Currently, we support linear, quadratic, power, logarithmic and constant models and use the coefficient of determination (\(R^2\)) to measure the fitness of model. The models are stored as follows:

{
    "uid": "SLList_insert(SLList*, int)",
    "r_square": 0.0017560012128507133,
    "coeffs": [
        {
            "value": 0.505375215875552,
            "name": "b0"
        },
        {
            "value": 9.935159839322705e-06,
            "name": "b1"
        }
    ],
    "x_start": 0,
    "x_end": 11892,
    "model": "linear",
    "method": "full",
}

For more details about regression analysis refer to Regression Analysis. For more details how to collect suitable resources refer to Trace Collector.

perun postprocessby regression_analysis [OPTIONS]

Options

-m, --method <method>

Will use the <method> to find the best fitting models for the given profile. By default ‘full’ computation will be performed

Options:

full | iterative | interval | initial_guess | bisection

-r, --regression_models <regression_models>

Restricts the list of regression models used by the specified <method> to fit the data. If omitted, all regression models will be used in the computation.

Options:

all | constant | exponential | linear | logarithmic | power | quadratic

-s, --steps <steps>

Restricts the number of number of steps / data parts used by the iterative, interval and initial guess methods

-dp, --depending-on <depending_on>

Sets the key that will be used as a source of independent variable.

-o, --of <of_resource_key>

Sets key for which we are finding the model.
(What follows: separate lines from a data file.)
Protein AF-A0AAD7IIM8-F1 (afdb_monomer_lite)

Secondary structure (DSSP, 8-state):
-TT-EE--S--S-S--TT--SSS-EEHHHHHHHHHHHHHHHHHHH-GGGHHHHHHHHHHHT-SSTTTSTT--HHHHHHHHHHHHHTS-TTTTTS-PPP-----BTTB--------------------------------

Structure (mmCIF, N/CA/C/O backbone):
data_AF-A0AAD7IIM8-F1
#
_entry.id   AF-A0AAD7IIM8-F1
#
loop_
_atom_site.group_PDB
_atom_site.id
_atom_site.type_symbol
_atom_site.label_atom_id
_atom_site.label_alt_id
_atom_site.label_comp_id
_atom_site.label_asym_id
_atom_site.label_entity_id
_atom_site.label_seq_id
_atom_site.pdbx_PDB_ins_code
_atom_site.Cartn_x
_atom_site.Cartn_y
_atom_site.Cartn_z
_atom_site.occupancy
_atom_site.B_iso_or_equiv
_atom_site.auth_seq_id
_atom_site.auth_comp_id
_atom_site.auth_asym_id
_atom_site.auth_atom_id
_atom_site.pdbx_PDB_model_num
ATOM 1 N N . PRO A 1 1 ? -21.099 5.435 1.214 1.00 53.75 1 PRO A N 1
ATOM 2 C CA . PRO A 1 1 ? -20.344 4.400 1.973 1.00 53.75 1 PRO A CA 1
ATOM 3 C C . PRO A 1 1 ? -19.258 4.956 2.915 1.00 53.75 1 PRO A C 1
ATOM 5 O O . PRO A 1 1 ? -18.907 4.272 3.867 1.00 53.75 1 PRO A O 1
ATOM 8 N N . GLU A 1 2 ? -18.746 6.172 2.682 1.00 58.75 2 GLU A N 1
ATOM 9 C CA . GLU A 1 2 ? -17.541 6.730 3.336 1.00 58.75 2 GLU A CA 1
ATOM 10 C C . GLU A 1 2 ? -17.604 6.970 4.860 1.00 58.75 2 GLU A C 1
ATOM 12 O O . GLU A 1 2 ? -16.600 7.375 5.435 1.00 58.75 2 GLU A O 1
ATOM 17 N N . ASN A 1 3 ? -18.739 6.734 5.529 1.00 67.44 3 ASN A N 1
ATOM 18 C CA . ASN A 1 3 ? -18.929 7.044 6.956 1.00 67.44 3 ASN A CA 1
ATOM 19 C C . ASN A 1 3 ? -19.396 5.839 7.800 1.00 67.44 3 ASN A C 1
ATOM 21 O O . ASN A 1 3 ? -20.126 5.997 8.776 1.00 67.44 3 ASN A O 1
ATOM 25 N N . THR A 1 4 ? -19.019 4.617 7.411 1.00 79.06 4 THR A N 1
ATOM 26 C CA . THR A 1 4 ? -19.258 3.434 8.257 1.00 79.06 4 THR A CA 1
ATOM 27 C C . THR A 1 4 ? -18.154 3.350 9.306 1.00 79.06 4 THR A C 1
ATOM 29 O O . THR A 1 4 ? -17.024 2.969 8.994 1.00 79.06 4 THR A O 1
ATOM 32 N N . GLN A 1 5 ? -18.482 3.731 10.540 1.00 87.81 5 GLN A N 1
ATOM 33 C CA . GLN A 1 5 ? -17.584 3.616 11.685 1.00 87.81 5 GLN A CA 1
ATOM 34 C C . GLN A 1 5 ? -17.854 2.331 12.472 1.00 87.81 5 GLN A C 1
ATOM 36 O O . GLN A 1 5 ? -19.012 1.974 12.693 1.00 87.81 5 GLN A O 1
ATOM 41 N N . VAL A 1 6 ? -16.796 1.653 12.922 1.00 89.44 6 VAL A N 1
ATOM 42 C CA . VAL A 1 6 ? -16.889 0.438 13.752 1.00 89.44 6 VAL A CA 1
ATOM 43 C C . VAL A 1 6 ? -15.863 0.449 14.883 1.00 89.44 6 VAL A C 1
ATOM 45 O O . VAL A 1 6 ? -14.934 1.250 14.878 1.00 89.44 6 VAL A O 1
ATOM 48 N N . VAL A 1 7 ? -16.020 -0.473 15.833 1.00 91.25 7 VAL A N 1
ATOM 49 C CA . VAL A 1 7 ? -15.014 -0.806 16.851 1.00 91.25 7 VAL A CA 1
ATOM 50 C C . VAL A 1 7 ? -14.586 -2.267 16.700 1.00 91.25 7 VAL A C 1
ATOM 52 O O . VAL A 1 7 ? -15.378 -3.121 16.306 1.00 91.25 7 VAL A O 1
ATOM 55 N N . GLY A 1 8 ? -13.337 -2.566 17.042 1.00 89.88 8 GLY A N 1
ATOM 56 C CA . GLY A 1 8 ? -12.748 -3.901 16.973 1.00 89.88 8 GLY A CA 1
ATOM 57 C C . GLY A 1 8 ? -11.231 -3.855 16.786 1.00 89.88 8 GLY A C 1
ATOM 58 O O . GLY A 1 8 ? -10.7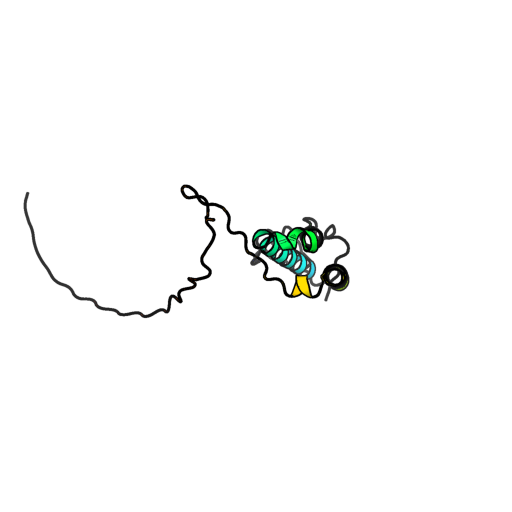05 -2.933 16.173 1.00 89.88 8 GLY A O 1
ATOM 59 N N . VAL A 1 9 ? -10.529 -4.875 17.290 1.00 86.38 9 VAL A N 1
ATOM 60 C CA . VAL A 1 9 ? -9.059 -5.040 17.162 1.00 86.38 9 VAL A CA 1
ATOM 61 C C . VAL A 1 9 ? -8.655 -6.264 16.328 1.00 86.38 9 VAL A C 1
ATOM 63 O O . VAL A 1 9 ? -7.497 -6.679 16.303 1.00 86.38 9 VAL A O 1
ATOM 66 N N . PHE A 1 10 ? -9.626 -6.888 15.665 1.00 84.12 10 PHE A N 1
ATOM 67 C CA . PHE A 1 10 ? -9.429 -8.094 14.872 1.00 84.12 10 PHE A CA 1
ATOM 68 C C . PHE A 1 10 ? -9.427 -7.744 13.378 1.00 84.12 10 PHE A C 1
ATOM 70 O O . PHE A 1 10 ? -10.468 -7.778 12.736 1.00 84.12 10 PHE A O 1
ATOM 77 N N . GLY A 1 11 ? -8.248 -7.419 12.842 1.00 82.38 11 GLY A N 1
ATOM 78 C CA . GLY A 1 11 ? -7.960 -7.381 11.400 1.00 82.38 11 GLY A CA 1
ATOM 79 C C . GLY A 1 11 ? -6.954 -8.464 10.993 1.00 82.38 11 GLY A C 1
ATOM 80 O O . GLY A 1 11 ? -6.332 -9.079 11.867 1.00 82.38 11 GLY A O 1
ATOM 81 N N . GLN A 1 12 ? -6.788 -8.706 9.689 1.00 85.12 12 GLN A N 1
ATOM 82 C CA . GLN A 1 12 ? -5.693 -9.537 9.166 1.00 85.12 12 GLN A CA 1
ATOM 83 C C . GLN A 1 12 ? -4.362 -8.793 9.310 1.00 85.12 12 GLN A C 1
ATOM 85 O O . GLN A 1 12 ? -3.417 -9.322 9.894 1.00 85.12 12 GLN A O 1
ATOM 90 N N . ASP A 1 13 ? -4.325 -7.543 8.851 1.00 88.38 13 ASP A N 1
ATOM 91 C CA . ASP A 1 13 ? -3.231 -6.625 9.127 1.00 88.38 13 ASP A CA 1
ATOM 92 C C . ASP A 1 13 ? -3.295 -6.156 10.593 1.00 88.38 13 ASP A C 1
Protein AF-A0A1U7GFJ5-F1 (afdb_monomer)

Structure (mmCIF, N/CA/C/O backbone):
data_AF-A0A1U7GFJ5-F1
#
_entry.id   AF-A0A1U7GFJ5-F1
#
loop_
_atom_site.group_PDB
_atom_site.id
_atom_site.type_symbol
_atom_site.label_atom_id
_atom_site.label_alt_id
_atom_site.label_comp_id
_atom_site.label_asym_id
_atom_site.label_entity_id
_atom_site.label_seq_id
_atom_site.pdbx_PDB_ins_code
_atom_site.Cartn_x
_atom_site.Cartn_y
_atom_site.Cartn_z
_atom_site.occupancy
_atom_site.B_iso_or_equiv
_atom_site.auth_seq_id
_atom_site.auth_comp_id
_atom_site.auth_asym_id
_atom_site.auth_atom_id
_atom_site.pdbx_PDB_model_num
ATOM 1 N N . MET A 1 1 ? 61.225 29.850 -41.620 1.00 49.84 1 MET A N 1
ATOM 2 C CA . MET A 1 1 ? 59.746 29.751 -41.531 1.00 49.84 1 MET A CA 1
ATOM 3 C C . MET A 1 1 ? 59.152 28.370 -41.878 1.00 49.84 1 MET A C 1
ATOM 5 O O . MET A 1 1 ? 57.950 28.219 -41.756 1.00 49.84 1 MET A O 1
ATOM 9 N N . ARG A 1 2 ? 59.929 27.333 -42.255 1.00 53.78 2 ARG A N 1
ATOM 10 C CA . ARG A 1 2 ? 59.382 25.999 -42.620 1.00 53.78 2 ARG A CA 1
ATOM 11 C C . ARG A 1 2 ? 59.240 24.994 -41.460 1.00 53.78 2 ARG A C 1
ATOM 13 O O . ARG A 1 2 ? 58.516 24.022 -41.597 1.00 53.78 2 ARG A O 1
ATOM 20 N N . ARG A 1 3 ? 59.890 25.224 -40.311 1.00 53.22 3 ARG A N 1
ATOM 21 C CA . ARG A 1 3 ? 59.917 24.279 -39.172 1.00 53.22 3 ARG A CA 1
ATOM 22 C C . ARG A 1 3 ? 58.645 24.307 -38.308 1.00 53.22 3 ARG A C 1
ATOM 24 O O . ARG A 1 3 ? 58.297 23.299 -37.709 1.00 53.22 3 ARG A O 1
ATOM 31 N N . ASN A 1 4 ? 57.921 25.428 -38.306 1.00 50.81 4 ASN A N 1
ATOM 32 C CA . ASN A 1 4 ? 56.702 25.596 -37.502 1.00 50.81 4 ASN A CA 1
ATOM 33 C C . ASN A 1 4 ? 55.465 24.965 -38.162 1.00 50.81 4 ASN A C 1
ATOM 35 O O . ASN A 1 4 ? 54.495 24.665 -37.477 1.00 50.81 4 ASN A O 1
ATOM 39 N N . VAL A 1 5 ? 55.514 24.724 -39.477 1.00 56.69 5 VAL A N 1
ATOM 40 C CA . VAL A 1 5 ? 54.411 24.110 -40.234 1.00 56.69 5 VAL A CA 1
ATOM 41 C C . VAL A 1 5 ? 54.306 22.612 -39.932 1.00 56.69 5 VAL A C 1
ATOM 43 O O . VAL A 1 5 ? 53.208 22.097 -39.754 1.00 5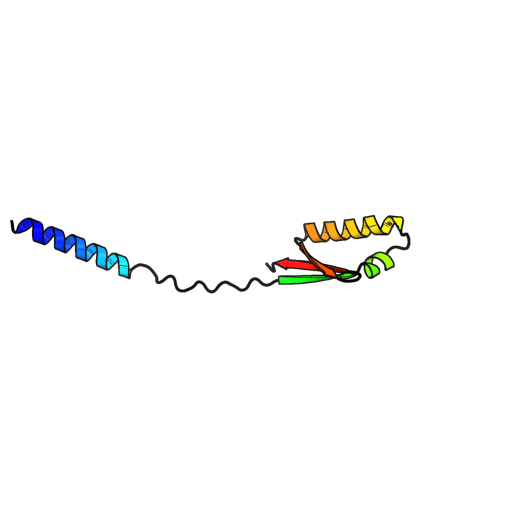6.69 5 VAL A O 1
ATOM 46 N N . PHE A 1 6 ? 55.437 21.916 -39.775 1.00 51.78 6 PHE A N 1
ATOM 47 C CA . PHE A 1 6 ? 55.446 20.480 -39.467 1.00 51.78 6 PHE A CA 1
ATOM 48 C C . PHE A 1 6 ? 54.939 20.157 -38.051 1.00 51.78 6 PHE A C 1
ATOM 50 O O . PHE A 1 6 ? 54.286 19.135 -37.856 1.00 51.78 6 PHE A O 1
ATOM 57 N N . LEU A 1 7 ? 55.172 21.045 -37.076 1.00 54.31 7 LEU A N 1
ATOM 58 C CA . LEU A 1 7 ? 54.665 20.888 -35.705 1.00 54.31 7 LEU A CA 1
ATOM 59 C C . LEU A 1 7 ? 53.140 21.056 -35.619 1.00 54.31 7 LEU A C 1
ATOM 61 O O . LEU A 1 7 ? 52.487 20.333 -34.870 1.00 54.31 7 LEU A O 1
ATOM 65 N N . ALA A 1 8 ? 52.563 21.954 -36.422 1.00 53.44 8 ALA A N 1
ATOM 66 C CA . ALA A 1 8 ? 51.115 22.162 -36.465 1.00 53.44 8 ALA A CA 1
ATOM 67 C C . ALA A 1 8 ? 50.361 20.953 -37.053 1.00 53.44 8 ALA A C 1
ATOM 69 O O . ALA A 1 8 ? 49.264 20.626 -36.606 1.00 53.44 8 ALA A O 1
ATOM 70 N N . ILE A 1 9 ? 50.966 20.253 -38.018 1.00 55.44 9 ILE A N 1
ATOM 71 C CA . ILE A 1 9 ? 50.365 19.073 -38.657 1.00 55.44 9 ILE A CA 1
ATOM 72 C C . ILE A 1 9 ? 50.387 17.865 -37.709 1.00 55.44 9 ILE A C 1
ATOM 74 O O . ILE A 1 9 ? 49.393 17.149 -37.604 1.00 55.44 9 ILE A O 1
ATOM 78 N N . ALA A 1 10 ? 51.480 17.663 -36.966 1.00 54.34 10 ALA A N 1
ATOM 79 C CA . ALA A 1 10 ? 51.593 16.561 -36.007 1.00 54.34 10 ALA A CA 1
ATOM 80 C C . ALA A 1 10 ? 50.566 16.661 -34.860 1.00 54.34 10 ALA A C 1
ATOM 82 O O . ALA A 1 10 ? 50.010 15.647 -34.440 1.00 54.34 10 ALA A O 1
ATOM 83 N N . ALA A 1 11 ? 50.265 17.879 -34.395 1.00 55.03 11 ALA A N 1
ATOM 84 C CA . ALA A 1 11 ? 49.250 18.109 -33.366 1.00 55.03 11 ALA A CA 1
ATOM 85 C C . ALA A 1 11 ? 47.824 17.779 -33.852 1.00 55.03 11 ALA A C 1
ATOM 87 O O . ALA A 1 11 ? 47.024 17.236 -33.095 1.00 55.03 11 ALA A O 1
ATOM 88 N N . LEU A 1 12 ? 47.515 18.048 -35.124 1.00 53.62 12 LEU A N 1
ATOM 89 C CA . LEU A 1 12 ? 46.199 17.779 -35.717 1.00 53.62 12 LEU A CA 1
ATOM 90 C C . LEU A 1 12 ? 45.916 16.279 -35.896 1.00 53.62 12 LEU A C 1
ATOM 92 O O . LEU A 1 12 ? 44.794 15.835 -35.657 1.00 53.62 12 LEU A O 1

perun postprocessby regressogram

Execution of the interleaving of profiled resources by regressogram models.

* Limitations: none
* Dependencies: none

Regressogram belongs to the simplest non-parametric methods and its properties are the following:

Regressogram: can be described such as step function (i.e. constant function by parts). Regressogram uses the same basic idea as a histogram for density estimate. This idea is in dividing the set of values of the x-coordinates (<per_key>) into intervals and the estimate of the point in concrete interval takes the mean/median of the y-coordinates (<of_resource_key>), respectively of its value on this sub-interval. We currently use the coefficient of determination (\(R^2\)) to measure the fitness of regressogram. The fitness of estimation of regressogram model depends primarily on the number of buckets into which the interval will be divided. The user can choose number of buckets manually (<bucket_window>) or use one of the following methods to estimate the optimal number of buckets (<bucket_method>):

- sqrt: square root (of data size) estimator, used for its speed and simplicity
- rice: does not take variability into account, only data size and commonly overestimates
- scott: takes into account data variability and data size, less robust estimator
- stone: based on leave-one-out cross validation estimate of the integrated squared error
- fd: robust, takes into account data variability and data size, resilient to outliers
- sturges: only accounts for data size, underestimates for large non-gaussian data
- doane: generalization of Sturges’ formula, works better with non-gaussian data
- auto: max of the Sturges’ and ‘fd’ estimators, provides good all around performance

For more details about these methods to estimate the optimal number of buckets or to view the code of these methods, you can visit SciPy.

For more details about this approach of non-parametric analysis refer to postprocessors-regressogram.

perun postprocessby regressogram [OPTIONS]

Options

-bn, --bucket_number <bucket_number>

Restricts the number of buckets to which will be placed the values of the selected statistics.

-bm, --bucket_method <bucket_method>

Specifies the method to estimate the optimal number of buckets.

Options:

auto | doane | fd | rice | scott | sqrt | sturges

-sf, --statistic_function <statistic_function>

Will use the <statistic_function> to compute the values for points within each bucket of regressogram.

Options:

mean | median

-of, --of-key <of_resource_key>

Sets key for which we are finding the model (y-coordinates).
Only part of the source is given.